XGBoost 参数调优(python)

2018/02/28 机器学习

本篇初步探索了xgboost在调参数的方法

背景:数据科学里,首先要对数据特征的提取建模,然后用机器学习模拟预测。目前来说,工业界暂时不清楚,但是在只要涉及数据科学的比赛,机器学习模型肯定少补了Xgboost。Xgboost的参数非常繁多(50多个参数),本次主要介绍如何进行Xgboost调参

调参原理:

1、利用sklearn的网格搜索GridSearchCV进行调试,但是GridSearchCV无法直接对xgboost进行调试 2、利用xgboost的sklearn接口XGBRegressor/XGBClassifier,利用接口,将xgboost的参数带入到GridSearchCV进行遍历调优

调参原则:

1、参数先粗调再微调 2、参数先调对结果影响大的(哪些影响大,可以上网先找找) 3、分批次调参

Xgboost的参数

  • General parameters relates to which booster we are using to do boosting, commonly tree or linear model
  • Booster parameters depends on which booster you have chosen
  • Learning Task parameters that decides on the learning scenario, for example, regression tasks may use different parameters with ranking tasks.
  • Command line parameters that relates to behavior of CLI version of xgboost.

调参的顺序:

1、选定一组基准参数,这些参数有经验的话,用经验值,没有经验可以用官方的默认值 2 、max_depth 和 min_child_weight 参数调优 3、gamma参数调优 4、调整subsample 和 colsample_bytree 参数调优 5、正则化参数调优(reg_alpha、reg_lambda 6、降低学习率和使用更多的树(learning_rate、n_estimators) 7、可以探索的参数max_delta_step 、scale_pos_weight、base_score

接下来让我们先导入对应的模块,且对数据进行一定的处理

#Import libraries:
import pandas as pd
import numpy as np
import xgboost as xgb
from xgboost.sklearn import XGBRegressor
from sklearn import cross_validation, metrics   #Additional     scklearn functions
from sklearn.grid_search import GridSearchCV   #Perforing grid search
import matplotlib.pylab as plt
#import warnings
#warnings.filterwarnings('ignore')
%matplotlib inline
from matplotlib.pylab import rcParams
rcParams['figure.figsize'] = 12, 4
from sklearn.metrics import mean_absolute_error
from sklearn.metrics import fbeta_score, make_scorer
from sklearn.metrics import mean_squared_error
from math import sqrt
train = pd.read_csv('../../raw/LiChuan/trainSaleDate.csv')
# 去掉 2012 年数据, 噪音太多
train = train.drop(train['year']==2012)

train.drop_duplicates(inplace=True)
labels = train.sale_quantity
train = train.drop(['class_id','sale_quantity', 'sale_date'], axis=1)

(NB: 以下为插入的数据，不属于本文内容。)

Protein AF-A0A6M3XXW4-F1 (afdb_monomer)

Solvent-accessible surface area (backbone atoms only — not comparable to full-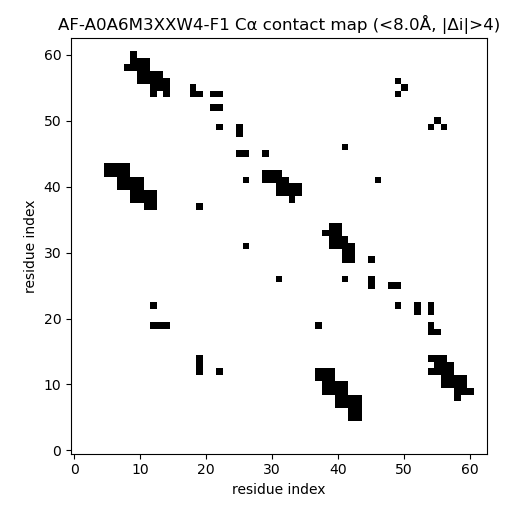atom values): 3835 Å² total; per-residue (Å²): 133,88,81,71,77,81,51,68,42,47,33,32,61,56,62,56,72,69,46,44,52,52,49,48,58,58,42,68,82,44,91,54,46,83,46,83,90,54,26,34,41,32,39,61,69,56,53,59,53,40,56,73,68,71,46,53,67,44,78,56,79,84,125

Foldseek 3Di:
DPPPPQDWFKKAFDDPPVLLVVLVVLQVVFPKDADPNRIITGGPVSVVVNVVVVTDMDTDDDD

Mean predicted aligned error: 6.56 Å

Organism: NCBI:txid1070528

Sequence (63 aa):
MNKQKEKYVFIKVLGNEKEQVKAFGVLLSYSFRAFPKHKYLIPVEALKELKKSKVKIVLEEKK

Secondary structure (DSSP, 8-state):
-------EEEEEE-S-HHHHHHHHHHHHTS--EEETTTEEEEEHHHHHHHHHTT--EEE----

Structure (mmCIF, N/CA/C/O backbone):
data_AF-A0A6M3XXW4-F1
#
_entry.id   AF-A0A6M3XXW4-F1
#
loop_
_atom_site.group_PDB
_atom_site.id
_atom_site.type_symbol
_atom_site.label_atom_id
_atom_site.label_alt_id
_atom_site.label_comp_id
_atom_site.label_asym_id
_atom_site.label_entity_id
_atom_site.label_seq_id
_atom_site.pdbx_PDB_ins_code
_atom_site.Cartn_x
_atom_site.Cartn_y
_atom_site.Cartn_z
_atom_site.occupancy
_atom_site.B_iso_or_equiv
_atom_site.auth_seq_id
_atom_site.auth_comp_id
_atom_site.auth_asym_id
_atom_site.auth_atom_id
_atom_site.pdbx_PDB_model_num
ATOM 1 N N . MET A 1 1 ? -14.916 -4.263 23.506 1.00 41.09 1 MET A N 1
ATOM 2 C CA . MET A 1 1 ? -14.944 -4.752 22.107 1.00 41.09 1 MET A CA 1
ATOM 3 C C . MET A 1 1 ? -14.655 -3.588 21.161 1.00 41.09 1 MET A C 1
ATOM 5 O O . MET A 1 1 ? -15.583 -2.905 20.744 1.00 41.09 1 MET A O 1
ATOM 9 N N . ASN A 1 2 ? -13.388 -3.328 20.828 1.00 42.69 2 ASN A N 1
ATOM 10 C CA . ASN A 1 2 ? -13.067 -2.344 19.790 1.00 42.69 2 ASN A CA 1
ATOM 11 C C . ASN A 1 2 ? -13.267 -2.999 18.418 1.00 42.69 2 ASN A C 1
ATOM 13 O O . ASN A 1 2 ? -12.340 -3.550 17.837 1.00 42.69 2 ASN A O 1
ATOM 17 N N . LYS A 1 3 ? -14.500 -2.950 17.901 1.00 46.84 3 LYS A N 1
ATOM 18 C CA . LYS A 1 3 ? -14.786 -3.178 16.477 1.00 46.84 3 LYS A CA 1
ATOM 19 C C . LYS A 1 3 ? -14.303 -1.953 15.701 1.00 46.84 3 LYS A C 1
ATOM 21 O O . LYS A 1 3 ? -15.087 -1.105 15.276 1.00 46.84 3 LYS A O 1
ATOM 26 N N . GLN A 1 4 ? -12.986 -1.823 15.587 1.00 53.97 4 GLN A N 1
ATOM 27 C CA . GLN A 1 4 ? -12.366 -0.867 14.690 1.00 53.97 4 GLN A CA 1
ATOM 28 C C . GLN A 1 4 ? -12.692 -1.359 13.280 1.00 53.97 4 GLN A C 1
ATOM 30 O O . GLN A 1 4 ? -12.219 -2.405 12.854 1.00 53.97 4 GLN A O 1
ATOM 35 N N . LYS A 1 5 ? -13.613 -0.668 12.603 1.00 55.19 5 LYS A N 1
ATOM 36 C CA . LYS A 1 5 ? -13.915 -0.899 11.190 1.00 55.19 5 LYS A CA 1
ATOM 37 C C . LYS A 1 5 ? -12.581 -0.835 10.443 1.00 55.19 5 LYS A C 1
ATOM 39 O O . LYS A 1 5 ? -12.034 0.262 10.332 1.00 55.19 5 LYS A O 1
ATOM 44 N N . GLU A 1 6 ? -12.047 -1.969 9.991 1.00 64.38 6 GLU A N 1
ATOM 45 C CA . GLU A 1 6 ? -10.877 -2.002 9.112 1.00 64.38 6 GLU A CA 1
ATOM 46 C C . GLU A 1 6 ? -11.250 -1.252 7.835 1.00 64.38 6 GLU A C 1
ATOM 48 O O . GLU 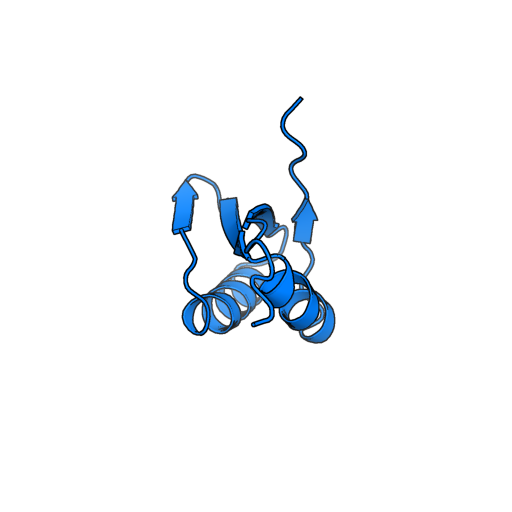A 1 6 ? -11.890 -1.773 6.922 1.00 64.38 6 GLU A O 1
ATOM 53 N N . LYS A 1 7 ? -10.945 0.045 7.814 1.00 79.88 7 LYS A N 1
ATOM 54 C CA . LYS A 1 7 ? -11.066 0.854 6.614 1.00 79.88 7 LYS A CA 1
ATOM 55 C C . LYS A 1 7 ? -9.895 0.460 5.729 1.00 79.88 7 LYS A C 1
ATOM 57 O O . LYS A 1 7 ? -8.741 0.657 6.105 1.00 79.88 7 LYS A O 1
ATOM 62 N N . TYR A 1 8 ? -10.210 -0.111 4.577 1.00 86.06 8 TYR A N 1
ATOM 63 C CA . TYR A 1 8 ? -9.249 -0.362 3.516 1.00 86.06 8 TYR A CA 1
ATOM 64 C C . TYR A 1 8 ? -9.203 0.845 2.582 1.00 86.06 8 TYR A C 1
ATOM 66 O O . TYR A 1 8 ? -10.220 1.499 2.343 1.00 86.06 8 TYR A O 1
ATOM 74 N N . VAL A 1 9 ? -8.022 1.138 2.056 1.00 86.75 9 VAL A N 1
ATOM 75 C CA . VAL A 1 9 ? -7.773 2.243 1.131 1.00 86.75 9 VAL A CA 1
ATOM 76 C C . VAL A 1 9 ? -6.977 1.751 -0.062 1.00 86.75 9 VAL A C 1
ATOM 78 O O . VAL A 1 9 ? -6.108 0.885 0.063 1.00 86.75 9 VAL A O 1
ATOM 81 N N . PHE A 1 10 ? -7.273 2.320 -1.226 1.00 87.81 10 PHE A N 1
ATOM 82 C CA . PHE A 1 10 ? -6.468 2.103 -2.414 1.00 87.81 10 PHE A CA 1
ATOM 83 C C . PHE A 1 10 ? -5.277 3.052 -2.404 1.00 87.81 10 PHE A C 1
ATOM 85 O O . PHE A 1 10 ? -5.421 4.273 -2.320 1.00 87.81 10 PHE A O 1
ATOM 92 N N . ILE A 1 11 ? -4.089 2.474 -2.515 1.00 88.31 11 ILE A N 1
ATOM 93 C CA . ILE A 1 11 ? -2.854 3.214 -2.718 1.00 88.31 11 ILE A CA 1
ATOM 94 C C . ILE A 1 11 ? -2.192 2.790 -4.017 1.00 88.31 11 ILE A C 1
ATOM 96 O O . ILE A 1 11 ? -2.326 1.656 -4.477 1.00 88.31 11 ILE A O 1
ATOM 100 N N . LYS A 1 12 ? -1.410 3.699 -4.577 1.00 88.88 12 LYS A N 1
ATOM 101 C CA . LYS A 1 12 ? -0.470 3.425 -5.650 1.00 88.88 12 LYS A CA 1
ATOM 102 C C . LYS A 1 12 ? 0.928 3.750 -5.151 1.00 88.88 12 LYS A C 1
ATOM 104 O O . LYS A 1 12 ? 1.177 4.864 -4.691 1.00 88.88 12 LYS A O 1
ATOM 109 N N . VAL A 1 13 ? 1.840 2.786 -5.221 1.00 87.06 13 VAL A N 1
ATOM 110 C CA . VAL A 1 13 ? 3.242 3.033 -4.862 1.00 87.06 13 VAL A CA 1
ATOM 111 C C . VAL A 1 13 ? 3.919 3.673 -6.071 1.00 87.06 13 VAL A C 1
ATOM 113 O O . VAL A 1 13 ? 3.943 3.083 -7.149 1.00 87.06 13 VAL A O 1
ATOM 116 N N . LEU A 1 14 ? 4.418 4.8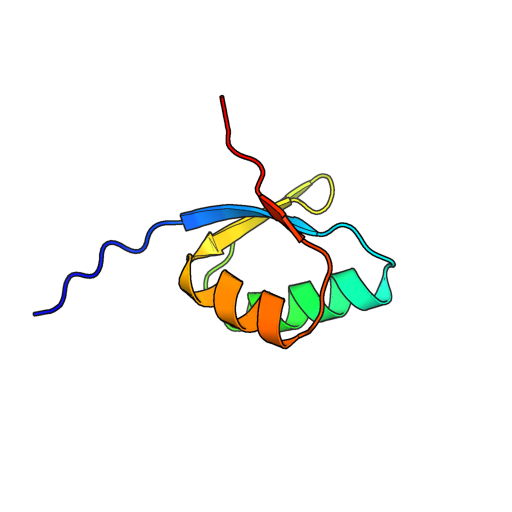99 -5.909 1.00 81.00 14 LEU A N 1
ATOM 117 C CA . LEU A 1 14 ? 5.154 5.622 -6.944 1.00 81.00 14 LEU A CA 1
ATOM 118 C C . LEU A 1 14 ? 6.618 5.673 -6.531 1.00 81.00 14 LEU A C 1
ATOM 120 O O . LEU A 1 14 ? 6.986 6.457 -5.671 1.00 81.00 14 LEU A O 1
ATOM 124 N N . GLY A 1 15 ? 7.457 4.848 -7.134 1.00 80.50 15 GLY A N 1
ATOM 125 C CA . GLY A 1 15 ? 8.877 4.800 -6.807 1.00 80.50 15 GLY A CA 1
ATOM 126 C C . GLY A 1 15 ? 9.607 3.809 -7.693 1.00 80.50 15 GLY A C 1
ATOM 127 O O . GLY A 1 15 ? 8.979 3.098 -8.486 1.00 80.50 15 GLY A O 1
ATOM 128 N N . ASN A 1 16 ? 10.928 3.756 -7.548 1.00 87.75 16 ASN A N 1
ATOM 129 C CA . ASN A 1 16 ? 11.751 2.785 -8.269 1.00 87.75 16 ASN A CA 1
ATOM 130 C C . ASN A 1 16 ? 11.430 1.353 -7.812 1.00 87.75 16 ASN A C 1
ATOM 132 O O . ASN A 1 16 ? 10.867 1.146 -6.737 1.00 87.75 16 ASN A O 1
ATOM 136 N N . GLU A 1 17 ? 11.831 0.349 -8.591 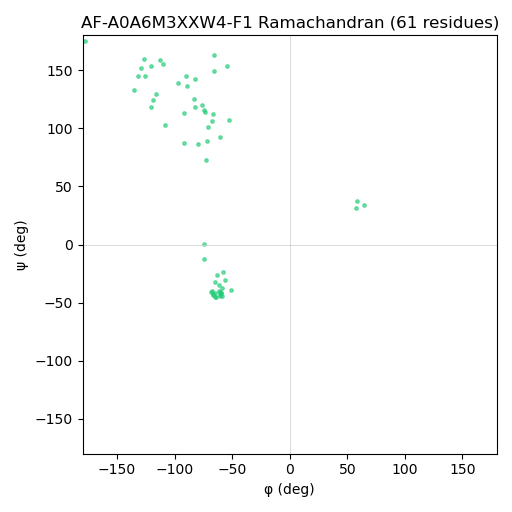1.00 86.38 17 GLU A N 1
ATOM 137 C CA . GLU A 1 17 ? 11.546 -1.067 -8.305 1.00 86.38 17 GLU A CA 1
ATOM 138 C C . GLU A 1 17 ? 11.929 -1.467 -6.865 1.00 86.38 17 GLU A C 1
ATOM 140 O O . GLU A 1 17 ? 11.146 -2.094 -6.159 1.00 86.38 17 GLU A O 1
ATOM 145 N N . LYS A 1 18 ? 13.063 -0.962 -6.353 1.00 87.25 18 LYS A N 1
ATOM 146 C CA . LYS A 1 18 ? 13.486 -1.145 -4.950 1.00 87.25 18 LYS A CA 1
ATOM 147 C C . LYS A 1 18 ? 12.494 -0.587 -3.921 1.00 87.25 18 LYS A C 1
ATOM 149 O O . LYS A 1 18 ? 12.250 -1.222 -2.898 1.00 87.25 18 LYS A O 1
ATOM 154 N N . GLU A 1 19 ? 11.931 0.596 -4.162 1.00 87.12 19 GLU A N 1
ATOM 155 C CA . GLU A 1 19 ? 10.922 1.196 -3.279 1.00 87.12 19 GLU A CA 1
ATOM 156 C C . GLU A 1 19 ? 9.622 0.392 -3.309 1.00 87.12 19 GLU A C 1
ATOM 158 O O . GLU A 1 19 ? 9.014 0.157 -2.266 1.00 87.12 19 GLU A O 1
ATOM 163 N N . GLN A 1 20 ? 9.228 -0.089 -4.489 1.00 86.00 20 GLN A N 1
ATOM 164 C CA . GLN A 1 20 ? 8.034 -0.913 -4.651 1.00 86.00 20 GLN A CA 1
ATOM 165 C C . GLN A 1 20 ? 8.177 -2.268 -3.961 1.00 86.00 20 GLN A C 1
ATOM 167 O O . GLN A 1 20 ? 7.262 -2.671 -3.252 1.00 86.00 20 GLN A O 1
ATOM 172 N N . VAL A 1 21 ? 9.328 -2.931 -4.099 1.00 87.94 21 VAL A N 1
ATOM 173 C CA . VAL A 1 21 ? 9.629 -4.189 -3.399 1.00 87.94 21 VAL A CA 1
ATOM 174 C C . VAL A 1 21 ? 9.625 -3.976 -1.885 1.00 87.94 21 VAL A C 1
ATOM 176 O O . VAL A 1 21 ? 9.065 -4.787 -1.152 1.00 87.94 21 VAL A O 1
ATOM 179 N N . LYS A 1 22 ? 10.167 -2.853 -1.397 1.00 87.94 22 LYS A N 1
ATOM 180 C CA . LYS A 1 22 ? 10.127 -2.513 0.032 1.00 87.94 22 LYS A CA 1
ATOM 181 C C . LYS A 1 22 ? 8.699 -2.279 0.531 1.00 87.94 22 LYS A C 1
ATOM 183 O O . LYS A 1 22 ? 8.338 -2.797 1.584 1.00 87.94 22 LYS A O 1
ATOM 188 N N . ALA A 1 23 ? 7.880 -1.535 -0.217 1.00 87.00 23 ALA A N 1
ATOM 189 C CA . ALA A 1 23 ? 6.463 -1.377 0.105 1.00 87.00 23 ALA A CA 1
ATOM 190 C C . ALA A 1 23 ? 5.736 -2.723 0.089 1.00 87.00 23 ALA A C 1
ATOM 192 O O . ALA A 1 23 ? 4.993 -3.014 1.016 1.00 87.00 23 ALA A O 1
ATOM 193 N N . PHE A 1 24 ? 5.986 -3.559 -0.917 1.00 87.44 24 PHE A N 1
ATOM 194 C CA . PHE A 1 24 ? 5.400 -4.890 -1.024 1.00 87.44 24 PHE A CA 1
ATOM 195 C C . PHE A 1 24 ? 5.773 -5.774 0.172 1.00 87.44 24 PHE A C 1
ATOM 197 O O . PHE A 1 24 ? 4.901 -6.422 0.735 1.00 87.44 24 PHE A O 1
ATOM 204 N N . GLY A 1 25 ? 7.031 -5.730 0.623 1.00 88.88 25 GLY A N 1
ATOM 205 C CA . GLY A 1 25 ? 7.492 -6.425 1.827 1.00 88.88 25 GLY A CA 1
ATOM 206 C C . GLY A 1 25 ? 6.746 -6.003 3.093 1.00 88.88 25 GLY A C 1
ATOM 207 O O . GLY A 1 25 ? 6.326 -6.856 3.865 1.00 88.88 25 GLY A O 1
ATOM 208 N N . VAL A 1 26 ? 6.524 -4.699 3.281 1.00 87.06 26 VAL A N 1
ATOM 209 C CA . VAL A 1 26 ? 5.698 -4.193 4.393 1.00 87.06 26 VAL A CA 1
ATOM 210 C C . VAL A 1 26 ? 4.261 -4.678 4.244 1.00 87.06 26 VAL A C 1
ATOM 212 O O . VAL A 1 26 ? 3.672 -5.147 5.208 1.00 87.06 26 VAL A O 1
ATOM 215 N N . LEU A 1 27 ? 3.705 -4.597 3.034 1.00 86.81 27 LEU A N 1
ATOM 216 C CA . LEU A 1 27 ? 2.333 -5.002 2.762 1.00 86.81 27 LEU A CA 1
ATOM 217 C C . LEU A 1 27 ? 2.099 -6.498 2.957 1.00 86.81 27 LEU A C 1
ATOM 219 O O . LEU A 1 27 ? 1.021 -6.831 3.421 1.00 86.81 27 LEU A O 1
ATOM 223 N N . LEU A 1 28 ? 3.082 -7.368 2.703 1.00 86.56 28 LEU A N 1
ATOM 224 C CA . LEU A 1 28 ? 3.003 -8.813 2.974 1.00 86.56 28 LEU A CA 1
ATOM 225 C C . LEU A 1 28 ? 2.684 -9.149 4.432 1.00 86.56 28 LEU A C 1
ATOM 227 O O . LEU A 1 28 ? 2.023 -10.153 4.682 1.00 86.56 28 LEU A O 1
ATOM 231 N N . SER A 1 29 ? 3.102 -8.308 5.378 1.00 85.75 29 SER A N 1
ATOM 232 C CA . SER A 1 29 ? 2.762 -8.472 6.796 1.00 85.75 29 SER A CA 1
ATOM 233 C C . SER A 1 29 ? 1.311 -8.096 7.116 1.00 85.75 29 SER A C 1
ATOM 235 O O . SER A 1 29 ? 0.820 -8.403 8.199 1.00 85.75 29 SER A O 1
ATOM 237 N N . TYR A 1 30 ? 0.615 -7.439 6.187 1.00 83.81 30 TYR A N 1
ATOM 238 C CA . TYR A 1 30 ? -0.789 -7.062 6.303 1.00 83.81 30 TYR A CA 1
ATOM 239 C C . TYR A 1 30 ? -1.641 -7.886 5.335 1.00 83.81 30 TYR A C 1
ATOM 241 O O . TYR A 1 30 ? -1.192 -8.337 4.287 1.00 83.81 30 TYR A O 1
ATOM 249 N N . SER A 1 31 ? -2.925 -8.052 5.643 1.00 78.88 31 SER A N 1
ATOM 250 C CA . SER A 1 31 ? -3.872 -8.613 4.673 1.00 78.88 31 SER A CA 1
ATOM 251 C C . SER A 1 31 ? -4.150 -7.577 3.577 1.00 78.88 31 SER A C 1
ATOM 253 O O . SER A 1 31 ? -5.048 -6.747 3.707 1.00 78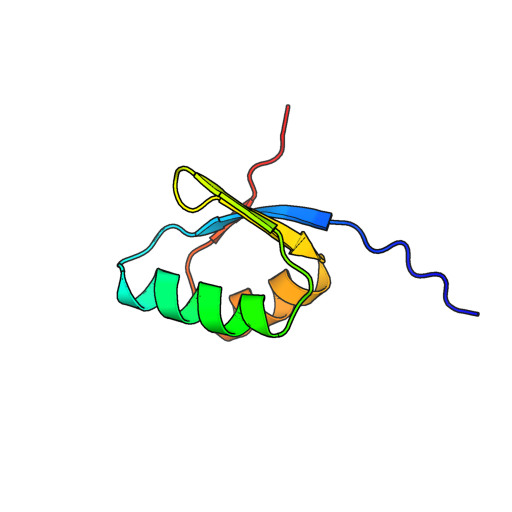.88 31 SER A O 1
ATOM 255 N N . PHE A 1 32 ? -3.341 -7.578 2.514 1.00 86.19 32 PHE A N 1
ATOM 256 C CA . PHE A 1 32 ? -3.477 -6.664 1.377 1.00 86.19 32 PHE A CA 1
ATOM 257 C C . PHE A 1 32 ? -3.876 -7.385 0.091 1.00 86.19 32 PHE A C 1
ATOM 259 O O . PHE A 1 32 ? -3.655 -8.583 -0.084 1.00 86.19 32 PHE A O 1
ATOM 266 N N . ARG A 1 33 ? -4.434 -6.623 -0.852 1.00 85.38 33 ARG A N 1
ATOM 267 C CA . ARG A 1 33 ? -4.755 -7.112 -2.194 1.00 85.38 33 ARG A CA 1
ATOM 268 C C . ARG A 1 33 ? -4.004 -6.295 -3.233 1.00 85.38 33 ARG A C 1
ATOM 270 O O . ARG A 1 33 ? -4.204 -5.086 -3.334 1.00 85.38 33 ARG A O 1
ATOM 277 N N . ALA A 1 34 ? -3.137 -6.952 -3.995 1.00 84.25 34 ALA A N 1
ATOM 278 C CA . ALA A 1 34 ? -2.418 -6.332 -5.100 1.00 84.25 34 ALA A CA 1
ATOM 279 C C . ALA A 1 34 ? -3.281 -6.287 -6.369 1.00 84.25 34 ALA A C 1
ATOM 281 O O . ALA A 1 34 ? -4.024 -7.220 -6.670 1.00 84.25 34 ALA A O 1
ATOM 282 N N . PHE A 1 35 ? -3.161 -5.195 -7.117 1.00 83.44 35 PHE A N 1
ATOM 283 C CA . PHE A 1 35 ? -3.828 -4.938 -8.387 1.00 83.44 35 PHE A CA 1
ATOM 284 C C . PHE A 1 35 ? -2.790 -4.562 -9.458 1.00 83.44 35 PHE A C 1
ATOM 286 O O . PHE A 1 35 ? -1.687 -4.106 -9.131 1.00 83.44 35 PHE A O 1
ATOM 293 N N . PRO A 1 36 ? -3.135 -4.698 -10.752 1.00 79.75 36 PRO A N 1
ATOM 294 C CA . PRO A 1 36 ? -2.267 -4.271 -11.845 1.00 79.75 36 PRO A CA 1
ATOM 295 C C . PRO A 1 36 ? -1.848 -2.798 -11.715 1.00 79.75 36 PRO A C 1
ATOM 297 O O . PRO A 1 36 ? -2.581 -1.974 -11.161 1.00 79.75 36 PRO A O 1
ATOM 300 N N . LYS A 1 37 ? -0.692 -2.445 -12.290 1.00 80.62 37 LYS A N 1
ATOM 301 C CA . LYS A 1 37 ? -0.109 -1.085 -12.250 1.00 80.62 37 LYS A CA 1
ATOM 302 C C . LYS A 1 37 ? 0.300 -0.611 -10.843 1.00 80.62 37 LYS A C 1
ATOM 304 O O . LYS A 1 37 ? 0.198 0.583 -10.551 1.00 80.62 37 LYS A O 1
ATOM 309 N N . HIS A 1 38 ? 0.768 -1.532 -9.995 1.00 81.62 38 HIS A N 1
ATOM 310 C CA . HIS A 1 38 ? 1.295 -1.250 -8.647 1.00 81.62 38 HIS A CA 1
ATOM 311 C C . HIS A 1 38 ? 0.286 -0.546 -7.730 1.00 81.62 38 HIS A C 1
ATOM 313 O O . HIS A 1 38 ? 0.630 0.354 -6.955 1.00 81.62 38 HIS A O 1
ATOM 319 N N . LYS A 1 39 ? -0.981 -0.949 -7.855 1.00 86.62 39 LYS A N 1
ATOM 320 C CA . LYS A 1 39 ? -2.073 -0.515 -6.988 1.00 86.62 39 LYS A CA 1
ATOM 321 C C . LYS A 1 39 ? -2.300 -1.564 -5.909 1.00 86.62 39 LYS A C 1
ATOM 323 O O . LYS A 1 39 ? -2.285 -2.756 -6.197 1.00 86.62 39 LYS A O 1
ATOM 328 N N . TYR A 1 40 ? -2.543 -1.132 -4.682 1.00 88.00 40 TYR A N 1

# train_test = pd.concat([train, test]).reset_index(drop=True)
year_dummies = pd.get_dummies(train['year'], prefix='year')
month_dummies = pd.get_dummies(train['month'], prefix='month')
train = pd.concat([train, year_dummies], axis=1)
train = pd.concat([train, month_dummies], axis=1)
train = train.drop(['year', 'month'], axis=1)
train.fillna(0.0, inplace=True)

# 获取 2017-10 数据作为测试集
test_X = train[-140:]
test_Y = labels[-140:]

# 2012-01 至 2017-10 作为训练集
train_X = train[:-140]
train_Y = labels[:-140]
def modelfit(alg,useTrainCV=True, cv_folds=5, early_stopping_rounds=50):

    if useTrainCV:
        xgb_param = alg.get_xgb_params()
        xgtrain =xgb.DMatrix(train_X,label=train_Y)
        xgtest = xgb.DMatrix(test_X)
        cvresult = xgb.cv(xgb_param, xgtrain, num_boost_round=alg.get_params()['n_estimators'], nfold=cv_folds,
                          early_stopping_rounds=early_stopping_rounds,show_stdv=False)
        alg.set_params(n_estimators=cvresult.shape[0])#cvresult.shape[0]和alg.get_params()['n_estimators']值一样

    #Fit the algorithm on the data
    alg.fit(train_X, train_Y,eval_metric='rmse')
    #Predict training set:
    dtrain_predictions = alg.predict(train_X)
    #Print model report:
    print(" Score (Train): %f" % metrics.mean_squared_error(train_Y.values, dtrain_predictions))
    #Predict on testing data:
    dtest_predictions = alg.predict(test_X)
    print("Score (Test): %f" % metrics.mean_squared_error(test_Y.values, dtest_predictions))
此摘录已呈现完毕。